- **Your assignment**: Copy out exactly the lines below that run from the one holding "ATOM 85 C C" to the one holding "ATOM 88 C CA", keeping both of those lines and no others.

- **Dataset records**:
--------

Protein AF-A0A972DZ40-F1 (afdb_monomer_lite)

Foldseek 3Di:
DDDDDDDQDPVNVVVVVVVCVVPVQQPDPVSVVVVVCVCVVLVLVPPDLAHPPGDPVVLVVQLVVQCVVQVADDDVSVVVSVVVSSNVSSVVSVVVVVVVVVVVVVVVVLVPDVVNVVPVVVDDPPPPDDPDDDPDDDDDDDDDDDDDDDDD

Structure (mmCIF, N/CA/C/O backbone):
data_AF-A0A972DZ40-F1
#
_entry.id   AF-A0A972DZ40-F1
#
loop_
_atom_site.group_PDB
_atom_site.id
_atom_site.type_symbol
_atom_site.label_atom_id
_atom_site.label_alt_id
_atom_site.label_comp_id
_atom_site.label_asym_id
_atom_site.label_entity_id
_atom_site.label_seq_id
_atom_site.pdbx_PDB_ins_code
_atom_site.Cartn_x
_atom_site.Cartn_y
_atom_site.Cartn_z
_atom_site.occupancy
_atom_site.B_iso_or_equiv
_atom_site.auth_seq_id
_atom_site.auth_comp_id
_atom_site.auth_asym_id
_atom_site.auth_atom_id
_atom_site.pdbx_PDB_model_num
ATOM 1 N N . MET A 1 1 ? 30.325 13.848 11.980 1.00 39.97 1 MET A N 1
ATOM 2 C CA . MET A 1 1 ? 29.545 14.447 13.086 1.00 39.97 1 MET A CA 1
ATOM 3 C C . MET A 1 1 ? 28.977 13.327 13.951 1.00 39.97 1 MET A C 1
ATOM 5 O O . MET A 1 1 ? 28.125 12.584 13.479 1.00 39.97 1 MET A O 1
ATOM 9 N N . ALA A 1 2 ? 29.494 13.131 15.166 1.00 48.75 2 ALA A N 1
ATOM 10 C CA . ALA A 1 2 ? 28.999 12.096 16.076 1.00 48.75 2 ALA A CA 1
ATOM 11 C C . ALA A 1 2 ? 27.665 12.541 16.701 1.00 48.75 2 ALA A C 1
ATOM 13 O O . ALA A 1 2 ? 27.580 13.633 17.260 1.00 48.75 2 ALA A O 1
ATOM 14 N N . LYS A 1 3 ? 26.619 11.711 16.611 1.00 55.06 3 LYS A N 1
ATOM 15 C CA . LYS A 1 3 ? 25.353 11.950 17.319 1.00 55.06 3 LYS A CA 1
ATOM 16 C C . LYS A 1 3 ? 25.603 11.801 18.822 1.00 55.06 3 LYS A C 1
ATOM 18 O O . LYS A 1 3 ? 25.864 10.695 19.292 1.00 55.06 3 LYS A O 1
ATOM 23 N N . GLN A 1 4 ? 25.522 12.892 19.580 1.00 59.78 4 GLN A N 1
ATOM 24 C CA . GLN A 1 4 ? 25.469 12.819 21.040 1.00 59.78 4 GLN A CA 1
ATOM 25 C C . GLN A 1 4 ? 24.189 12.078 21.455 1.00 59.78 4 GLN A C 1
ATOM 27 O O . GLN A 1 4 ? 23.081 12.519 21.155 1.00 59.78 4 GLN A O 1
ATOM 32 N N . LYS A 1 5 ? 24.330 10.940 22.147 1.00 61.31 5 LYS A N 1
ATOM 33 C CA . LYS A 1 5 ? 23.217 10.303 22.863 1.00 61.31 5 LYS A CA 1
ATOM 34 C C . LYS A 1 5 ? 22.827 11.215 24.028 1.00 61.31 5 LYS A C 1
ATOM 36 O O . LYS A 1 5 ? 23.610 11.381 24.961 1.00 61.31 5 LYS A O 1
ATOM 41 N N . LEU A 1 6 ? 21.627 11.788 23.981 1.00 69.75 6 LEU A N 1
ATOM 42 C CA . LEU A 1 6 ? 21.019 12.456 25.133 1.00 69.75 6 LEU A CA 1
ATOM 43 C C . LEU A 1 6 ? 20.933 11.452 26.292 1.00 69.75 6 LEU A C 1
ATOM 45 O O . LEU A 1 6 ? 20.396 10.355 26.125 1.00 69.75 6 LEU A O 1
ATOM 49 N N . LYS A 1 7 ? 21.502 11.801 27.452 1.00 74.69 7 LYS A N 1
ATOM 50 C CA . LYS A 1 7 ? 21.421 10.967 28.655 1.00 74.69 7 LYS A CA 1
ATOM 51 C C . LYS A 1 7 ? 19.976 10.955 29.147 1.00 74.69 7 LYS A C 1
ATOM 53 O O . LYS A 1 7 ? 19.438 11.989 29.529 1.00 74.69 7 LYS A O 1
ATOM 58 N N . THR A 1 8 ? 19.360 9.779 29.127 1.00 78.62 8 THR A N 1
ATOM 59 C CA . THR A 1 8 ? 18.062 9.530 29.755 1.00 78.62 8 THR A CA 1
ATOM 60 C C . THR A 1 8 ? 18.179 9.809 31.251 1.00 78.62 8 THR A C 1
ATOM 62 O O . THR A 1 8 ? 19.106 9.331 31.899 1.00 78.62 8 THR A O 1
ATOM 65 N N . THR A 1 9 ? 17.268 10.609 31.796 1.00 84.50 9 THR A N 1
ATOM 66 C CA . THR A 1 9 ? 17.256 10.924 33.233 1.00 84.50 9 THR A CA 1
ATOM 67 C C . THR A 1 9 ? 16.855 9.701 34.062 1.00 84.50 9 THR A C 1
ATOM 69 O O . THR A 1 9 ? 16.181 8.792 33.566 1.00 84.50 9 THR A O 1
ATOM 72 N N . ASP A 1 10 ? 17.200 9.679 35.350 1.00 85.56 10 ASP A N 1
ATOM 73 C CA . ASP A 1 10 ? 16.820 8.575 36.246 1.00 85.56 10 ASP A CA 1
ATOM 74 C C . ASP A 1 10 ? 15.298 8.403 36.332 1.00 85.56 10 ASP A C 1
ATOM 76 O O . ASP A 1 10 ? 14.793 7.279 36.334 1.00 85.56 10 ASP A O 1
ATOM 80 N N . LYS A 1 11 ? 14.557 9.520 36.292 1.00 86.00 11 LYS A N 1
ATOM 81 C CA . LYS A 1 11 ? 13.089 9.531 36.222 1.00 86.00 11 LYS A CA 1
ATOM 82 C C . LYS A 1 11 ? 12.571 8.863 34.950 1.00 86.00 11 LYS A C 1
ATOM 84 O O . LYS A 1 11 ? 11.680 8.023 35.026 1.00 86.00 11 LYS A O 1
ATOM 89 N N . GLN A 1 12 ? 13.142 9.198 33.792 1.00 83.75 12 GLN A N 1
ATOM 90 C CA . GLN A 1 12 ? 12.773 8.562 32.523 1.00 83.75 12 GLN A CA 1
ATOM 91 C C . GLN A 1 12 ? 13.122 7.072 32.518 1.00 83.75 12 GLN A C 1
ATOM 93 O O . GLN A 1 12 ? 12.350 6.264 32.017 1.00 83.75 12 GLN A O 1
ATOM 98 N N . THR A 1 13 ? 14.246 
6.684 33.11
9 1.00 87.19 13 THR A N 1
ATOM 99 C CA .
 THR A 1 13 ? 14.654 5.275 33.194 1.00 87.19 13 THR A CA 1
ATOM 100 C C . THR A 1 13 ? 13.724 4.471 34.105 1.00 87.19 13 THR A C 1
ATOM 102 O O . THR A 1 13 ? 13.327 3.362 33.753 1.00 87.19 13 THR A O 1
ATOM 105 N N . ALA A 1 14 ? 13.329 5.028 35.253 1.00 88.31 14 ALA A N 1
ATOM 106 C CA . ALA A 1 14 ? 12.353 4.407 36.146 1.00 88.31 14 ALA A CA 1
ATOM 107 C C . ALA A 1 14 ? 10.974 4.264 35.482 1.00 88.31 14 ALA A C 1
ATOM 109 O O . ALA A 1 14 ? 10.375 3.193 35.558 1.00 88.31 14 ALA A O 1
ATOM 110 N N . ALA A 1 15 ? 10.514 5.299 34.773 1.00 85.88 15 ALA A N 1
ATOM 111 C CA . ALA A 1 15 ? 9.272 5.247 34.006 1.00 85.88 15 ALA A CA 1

--------

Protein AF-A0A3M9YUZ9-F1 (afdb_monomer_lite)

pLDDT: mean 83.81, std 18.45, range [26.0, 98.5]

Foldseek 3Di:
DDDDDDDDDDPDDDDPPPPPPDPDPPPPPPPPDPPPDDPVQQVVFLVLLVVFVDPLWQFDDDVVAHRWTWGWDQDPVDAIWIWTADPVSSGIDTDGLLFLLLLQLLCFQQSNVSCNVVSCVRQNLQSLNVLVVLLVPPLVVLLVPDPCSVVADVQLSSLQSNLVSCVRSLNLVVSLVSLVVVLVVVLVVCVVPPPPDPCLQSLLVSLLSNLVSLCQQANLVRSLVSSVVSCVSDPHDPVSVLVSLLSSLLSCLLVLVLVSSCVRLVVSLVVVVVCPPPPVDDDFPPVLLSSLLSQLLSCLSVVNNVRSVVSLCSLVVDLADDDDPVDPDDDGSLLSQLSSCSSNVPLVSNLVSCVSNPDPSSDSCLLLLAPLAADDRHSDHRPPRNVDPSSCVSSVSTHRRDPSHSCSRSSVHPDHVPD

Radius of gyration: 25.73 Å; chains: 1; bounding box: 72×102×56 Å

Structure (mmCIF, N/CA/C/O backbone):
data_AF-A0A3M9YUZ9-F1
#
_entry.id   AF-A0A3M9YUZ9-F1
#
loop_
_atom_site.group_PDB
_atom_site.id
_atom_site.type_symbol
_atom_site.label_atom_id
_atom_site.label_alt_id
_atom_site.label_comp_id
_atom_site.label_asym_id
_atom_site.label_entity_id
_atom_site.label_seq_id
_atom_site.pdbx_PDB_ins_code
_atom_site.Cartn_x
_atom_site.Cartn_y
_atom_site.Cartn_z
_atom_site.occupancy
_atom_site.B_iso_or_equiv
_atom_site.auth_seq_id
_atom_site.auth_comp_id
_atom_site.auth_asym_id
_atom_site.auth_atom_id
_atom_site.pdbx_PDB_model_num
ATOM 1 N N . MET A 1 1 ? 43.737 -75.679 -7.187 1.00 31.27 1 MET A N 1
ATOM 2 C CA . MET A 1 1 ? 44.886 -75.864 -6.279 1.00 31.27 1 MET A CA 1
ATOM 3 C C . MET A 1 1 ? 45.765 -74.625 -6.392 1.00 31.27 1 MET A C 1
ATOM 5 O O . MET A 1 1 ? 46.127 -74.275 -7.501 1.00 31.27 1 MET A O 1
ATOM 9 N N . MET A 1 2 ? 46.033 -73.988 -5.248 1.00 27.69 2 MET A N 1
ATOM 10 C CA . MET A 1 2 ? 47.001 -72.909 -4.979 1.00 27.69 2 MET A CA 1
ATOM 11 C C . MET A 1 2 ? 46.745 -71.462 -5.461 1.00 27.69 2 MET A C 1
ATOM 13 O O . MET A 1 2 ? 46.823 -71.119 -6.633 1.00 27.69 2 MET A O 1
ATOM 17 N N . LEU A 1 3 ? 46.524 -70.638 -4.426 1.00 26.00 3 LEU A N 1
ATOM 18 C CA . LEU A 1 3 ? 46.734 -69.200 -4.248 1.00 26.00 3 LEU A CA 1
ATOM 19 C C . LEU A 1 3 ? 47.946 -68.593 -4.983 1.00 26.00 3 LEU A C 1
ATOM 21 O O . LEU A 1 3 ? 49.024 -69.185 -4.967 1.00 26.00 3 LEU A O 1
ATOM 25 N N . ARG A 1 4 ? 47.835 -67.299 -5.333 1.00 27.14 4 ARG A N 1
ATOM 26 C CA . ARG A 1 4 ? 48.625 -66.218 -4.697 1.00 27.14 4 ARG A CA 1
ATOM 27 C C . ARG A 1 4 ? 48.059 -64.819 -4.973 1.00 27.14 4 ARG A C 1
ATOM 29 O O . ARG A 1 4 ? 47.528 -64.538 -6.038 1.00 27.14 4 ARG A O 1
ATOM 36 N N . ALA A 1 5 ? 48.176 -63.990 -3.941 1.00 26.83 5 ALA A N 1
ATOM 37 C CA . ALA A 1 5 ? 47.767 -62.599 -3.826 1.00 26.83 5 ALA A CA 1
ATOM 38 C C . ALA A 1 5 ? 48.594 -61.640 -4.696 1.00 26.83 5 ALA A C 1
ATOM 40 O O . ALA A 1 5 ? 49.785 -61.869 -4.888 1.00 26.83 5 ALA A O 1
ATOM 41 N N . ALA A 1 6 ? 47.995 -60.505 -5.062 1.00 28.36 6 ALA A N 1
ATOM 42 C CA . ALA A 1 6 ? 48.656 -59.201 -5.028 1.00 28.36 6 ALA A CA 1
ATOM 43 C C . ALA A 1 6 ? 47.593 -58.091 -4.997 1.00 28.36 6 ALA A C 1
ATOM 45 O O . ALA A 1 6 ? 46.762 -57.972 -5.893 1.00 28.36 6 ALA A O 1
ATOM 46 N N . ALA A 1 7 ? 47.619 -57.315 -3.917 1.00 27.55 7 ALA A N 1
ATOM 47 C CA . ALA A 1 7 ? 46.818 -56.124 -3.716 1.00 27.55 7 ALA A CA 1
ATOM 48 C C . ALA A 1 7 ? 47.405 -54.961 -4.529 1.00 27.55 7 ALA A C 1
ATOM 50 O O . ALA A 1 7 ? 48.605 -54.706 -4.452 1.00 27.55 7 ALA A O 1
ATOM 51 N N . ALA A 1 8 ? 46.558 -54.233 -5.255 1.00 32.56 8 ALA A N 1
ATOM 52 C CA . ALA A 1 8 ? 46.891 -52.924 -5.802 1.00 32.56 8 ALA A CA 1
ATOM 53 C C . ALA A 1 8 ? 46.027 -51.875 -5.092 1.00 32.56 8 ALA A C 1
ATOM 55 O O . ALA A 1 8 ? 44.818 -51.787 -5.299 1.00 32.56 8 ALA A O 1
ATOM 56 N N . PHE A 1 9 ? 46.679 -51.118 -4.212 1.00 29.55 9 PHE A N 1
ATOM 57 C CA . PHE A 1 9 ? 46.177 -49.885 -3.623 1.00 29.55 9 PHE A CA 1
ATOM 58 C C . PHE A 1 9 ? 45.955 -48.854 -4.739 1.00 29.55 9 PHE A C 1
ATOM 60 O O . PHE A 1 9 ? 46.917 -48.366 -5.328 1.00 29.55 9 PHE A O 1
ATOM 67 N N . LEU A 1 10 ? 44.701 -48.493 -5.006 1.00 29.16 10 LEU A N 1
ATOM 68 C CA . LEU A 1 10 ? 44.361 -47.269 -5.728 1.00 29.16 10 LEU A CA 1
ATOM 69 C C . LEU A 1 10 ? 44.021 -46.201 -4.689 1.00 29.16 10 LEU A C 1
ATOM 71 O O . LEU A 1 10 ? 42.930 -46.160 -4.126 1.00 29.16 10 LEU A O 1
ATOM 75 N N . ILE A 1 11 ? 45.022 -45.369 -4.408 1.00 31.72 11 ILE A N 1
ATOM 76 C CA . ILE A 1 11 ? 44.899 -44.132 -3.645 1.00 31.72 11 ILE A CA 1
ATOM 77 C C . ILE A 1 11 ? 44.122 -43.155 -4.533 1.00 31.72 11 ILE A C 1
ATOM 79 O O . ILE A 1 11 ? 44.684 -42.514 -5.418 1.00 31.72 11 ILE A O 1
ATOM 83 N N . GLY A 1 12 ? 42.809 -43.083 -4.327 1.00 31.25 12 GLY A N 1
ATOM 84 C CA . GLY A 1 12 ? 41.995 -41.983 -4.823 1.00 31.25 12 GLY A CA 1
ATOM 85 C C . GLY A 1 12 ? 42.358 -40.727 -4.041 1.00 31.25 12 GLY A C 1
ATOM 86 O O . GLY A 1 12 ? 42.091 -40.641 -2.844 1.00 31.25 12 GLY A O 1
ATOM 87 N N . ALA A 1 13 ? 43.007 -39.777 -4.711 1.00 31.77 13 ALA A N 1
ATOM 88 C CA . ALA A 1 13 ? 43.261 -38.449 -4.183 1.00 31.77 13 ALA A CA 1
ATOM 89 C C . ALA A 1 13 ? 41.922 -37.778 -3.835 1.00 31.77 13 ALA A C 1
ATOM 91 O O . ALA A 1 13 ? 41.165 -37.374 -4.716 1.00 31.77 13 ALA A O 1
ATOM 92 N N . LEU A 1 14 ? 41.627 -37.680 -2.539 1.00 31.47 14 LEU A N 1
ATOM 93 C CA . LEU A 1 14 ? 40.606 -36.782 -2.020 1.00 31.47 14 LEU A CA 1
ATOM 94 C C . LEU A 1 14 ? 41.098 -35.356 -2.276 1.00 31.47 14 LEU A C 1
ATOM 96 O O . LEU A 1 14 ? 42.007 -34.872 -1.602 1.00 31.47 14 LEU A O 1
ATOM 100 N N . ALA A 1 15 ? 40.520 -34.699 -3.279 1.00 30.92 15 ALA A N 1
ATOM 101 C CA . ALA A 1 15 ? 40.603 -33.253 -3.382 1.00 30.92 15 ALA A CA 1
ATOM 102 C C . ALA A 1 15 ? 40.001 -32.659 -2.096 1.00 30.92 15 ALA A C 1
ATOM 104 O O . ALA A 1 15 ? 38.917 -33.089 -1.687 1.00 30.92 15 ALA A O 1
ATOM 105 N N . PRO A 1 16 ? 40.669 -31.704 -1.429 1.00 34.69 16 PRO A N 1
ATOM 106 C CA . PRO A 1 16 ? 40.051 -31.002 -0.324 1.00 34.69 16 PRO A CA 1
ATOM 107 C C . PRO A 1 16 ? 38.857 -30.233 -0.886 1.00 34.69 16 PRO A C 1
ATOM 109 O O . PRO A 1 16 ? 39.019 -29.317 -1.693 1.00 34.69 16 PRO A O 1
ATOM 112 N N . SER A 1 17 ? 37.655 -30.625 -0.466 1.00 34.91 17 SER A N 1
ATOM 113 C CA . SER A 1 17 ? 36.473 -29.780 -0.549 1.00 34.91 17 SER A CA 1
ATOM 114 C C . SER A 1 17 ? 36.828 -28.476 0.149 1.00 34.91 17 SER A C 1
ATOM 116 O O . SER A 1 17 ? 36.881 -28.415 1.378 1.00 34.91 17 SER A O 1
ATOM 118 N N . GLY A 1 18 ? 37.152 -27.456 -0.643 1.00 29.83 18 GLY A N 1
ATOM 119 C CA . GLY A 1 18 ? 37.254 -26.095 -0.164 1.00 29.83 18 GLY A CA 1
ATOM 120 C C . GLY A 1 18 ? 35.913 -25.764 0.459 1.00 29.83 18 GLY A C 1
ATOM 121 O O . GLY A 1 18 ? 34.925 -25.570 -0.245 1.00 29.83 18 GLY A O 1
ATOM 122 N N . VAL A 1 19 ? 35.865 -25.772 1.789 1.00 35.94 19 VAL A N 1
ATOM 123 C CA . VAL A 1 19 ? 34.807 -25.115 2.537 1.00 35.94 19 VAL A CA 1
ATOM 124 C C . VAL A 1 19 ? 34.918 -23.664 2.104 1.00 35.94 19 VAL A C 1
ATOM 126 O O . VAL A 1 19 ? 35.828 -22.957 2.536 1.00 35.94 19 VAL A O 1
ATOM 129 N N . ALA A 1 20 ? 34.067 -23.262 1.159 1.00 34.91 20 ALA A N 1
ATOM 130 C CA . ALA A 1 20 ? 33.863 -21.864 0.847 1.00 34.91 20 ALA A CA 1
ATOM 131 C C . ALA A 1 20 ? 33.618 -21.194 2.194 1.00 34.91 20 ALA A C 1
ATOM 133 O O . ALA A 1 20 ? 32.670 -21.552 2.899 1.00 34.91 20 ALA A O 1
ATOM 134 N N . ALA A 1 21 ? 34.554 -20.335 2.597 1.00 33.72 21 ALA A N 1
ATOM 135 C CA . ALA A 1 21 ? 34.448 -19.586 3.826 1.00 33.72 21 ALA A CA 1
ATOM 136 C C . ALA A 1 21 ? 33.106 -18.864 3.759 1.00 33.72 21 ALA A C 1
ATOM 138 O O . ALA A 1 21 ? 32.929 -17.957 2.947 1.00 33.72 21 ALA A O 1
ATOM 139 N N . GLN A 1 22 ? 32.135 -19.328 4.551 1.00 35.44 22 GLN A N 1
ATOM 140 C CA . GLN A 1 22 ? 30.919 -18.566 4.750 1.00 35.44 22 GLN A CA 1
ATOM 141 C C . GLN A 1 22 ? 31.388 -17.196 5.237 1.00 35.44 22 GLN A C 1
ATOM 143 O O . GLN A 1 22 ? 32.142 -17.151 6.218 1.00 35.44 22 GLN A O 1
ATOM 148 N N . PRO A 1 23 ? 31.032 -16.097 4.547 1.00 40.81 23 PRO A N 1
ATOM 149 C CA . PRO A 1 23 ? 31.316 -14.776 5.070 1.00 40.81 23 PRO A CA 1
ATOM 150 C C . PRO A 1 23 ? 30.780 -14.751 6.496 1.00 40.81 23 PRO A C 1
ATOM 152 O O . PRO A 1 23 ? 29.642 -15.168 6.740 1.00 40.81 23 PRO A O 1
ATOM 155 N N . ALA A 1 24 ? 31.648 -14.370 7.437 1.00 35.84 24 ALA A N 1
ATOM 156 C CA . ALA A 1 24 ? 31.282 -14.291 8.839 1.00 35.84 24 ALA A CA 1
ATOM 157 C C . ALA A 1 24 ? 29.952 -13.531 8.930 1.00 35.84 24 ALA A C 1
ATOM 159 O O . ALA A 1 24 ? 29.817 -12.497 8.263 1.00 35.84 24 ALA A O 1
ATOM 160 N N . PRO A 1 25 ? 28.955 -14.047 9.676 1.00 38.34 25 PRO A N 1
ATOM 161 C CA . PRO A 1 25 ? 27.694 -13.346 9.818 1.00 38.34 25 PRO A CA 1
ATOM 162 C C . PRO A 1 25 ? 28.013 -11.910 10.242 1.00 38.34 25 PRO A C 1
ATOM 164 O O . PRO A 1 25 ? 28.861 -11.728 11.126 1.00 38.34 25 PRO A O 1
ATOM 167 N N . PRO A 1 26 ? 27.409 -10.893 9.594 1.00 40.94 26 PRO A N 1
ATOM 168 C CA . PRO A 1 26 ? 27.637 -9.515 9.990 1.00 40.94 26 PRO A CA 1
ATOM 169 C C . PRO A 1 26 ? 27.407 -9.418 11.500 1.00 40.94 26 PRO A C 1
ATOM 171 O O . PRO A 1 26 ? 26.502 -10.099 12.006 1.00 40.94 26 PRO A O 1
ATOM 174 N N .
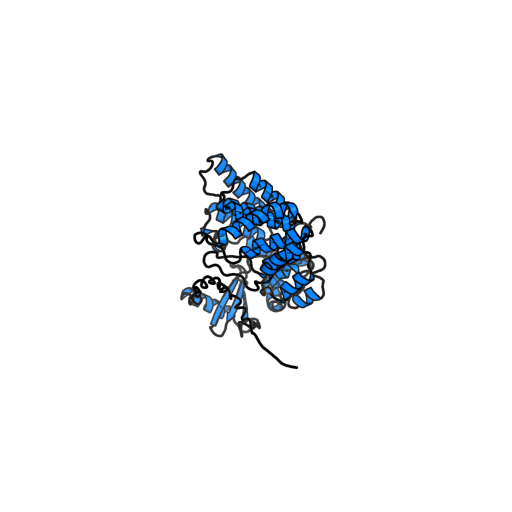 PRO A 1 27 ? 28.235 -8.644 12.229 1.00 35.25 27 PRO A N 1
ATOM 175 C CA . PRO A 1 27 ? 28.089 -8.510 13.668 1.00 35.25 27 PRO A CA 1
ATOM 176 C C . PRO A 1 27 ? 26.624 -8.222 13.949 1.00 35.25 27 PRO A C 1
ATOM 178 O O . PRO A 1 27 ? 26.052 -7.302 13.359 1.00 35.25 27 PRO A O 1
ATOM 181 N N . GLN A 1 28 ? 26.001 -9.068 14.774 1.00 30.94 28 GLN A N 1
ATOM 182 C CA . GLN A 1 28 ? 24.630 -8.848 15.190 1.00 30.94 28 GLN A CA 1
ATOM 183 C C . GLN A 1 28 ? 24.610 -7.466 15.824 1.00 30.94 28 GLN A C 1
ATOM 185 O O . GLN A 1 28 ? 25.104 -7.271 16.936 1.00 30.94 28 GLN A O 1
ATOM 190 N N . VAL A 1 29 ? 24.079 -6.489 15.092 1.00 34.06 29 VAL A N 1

--------

- **Solution to this exercise**:
ATOM 85 C C . GLY A 1 12 ? 42.358 -40.727 -4.041 1.00 31.25 12 GLY A C 1
ATOM 86 O O . GLY A 1 12 ? 42.091 -40.641 -2.844 1.00 31.25 12 GLY A O 1
ATOM 87 N N . ALA A 1 13 ? 43.007 -39.777 -4.711 1.00 31.77 13 ALA A N 1
ATOM 88 C CA . ALA A 1 13 ? 43.261 -38.449 -4.183 1.00 31.77 13 ALA A CA 1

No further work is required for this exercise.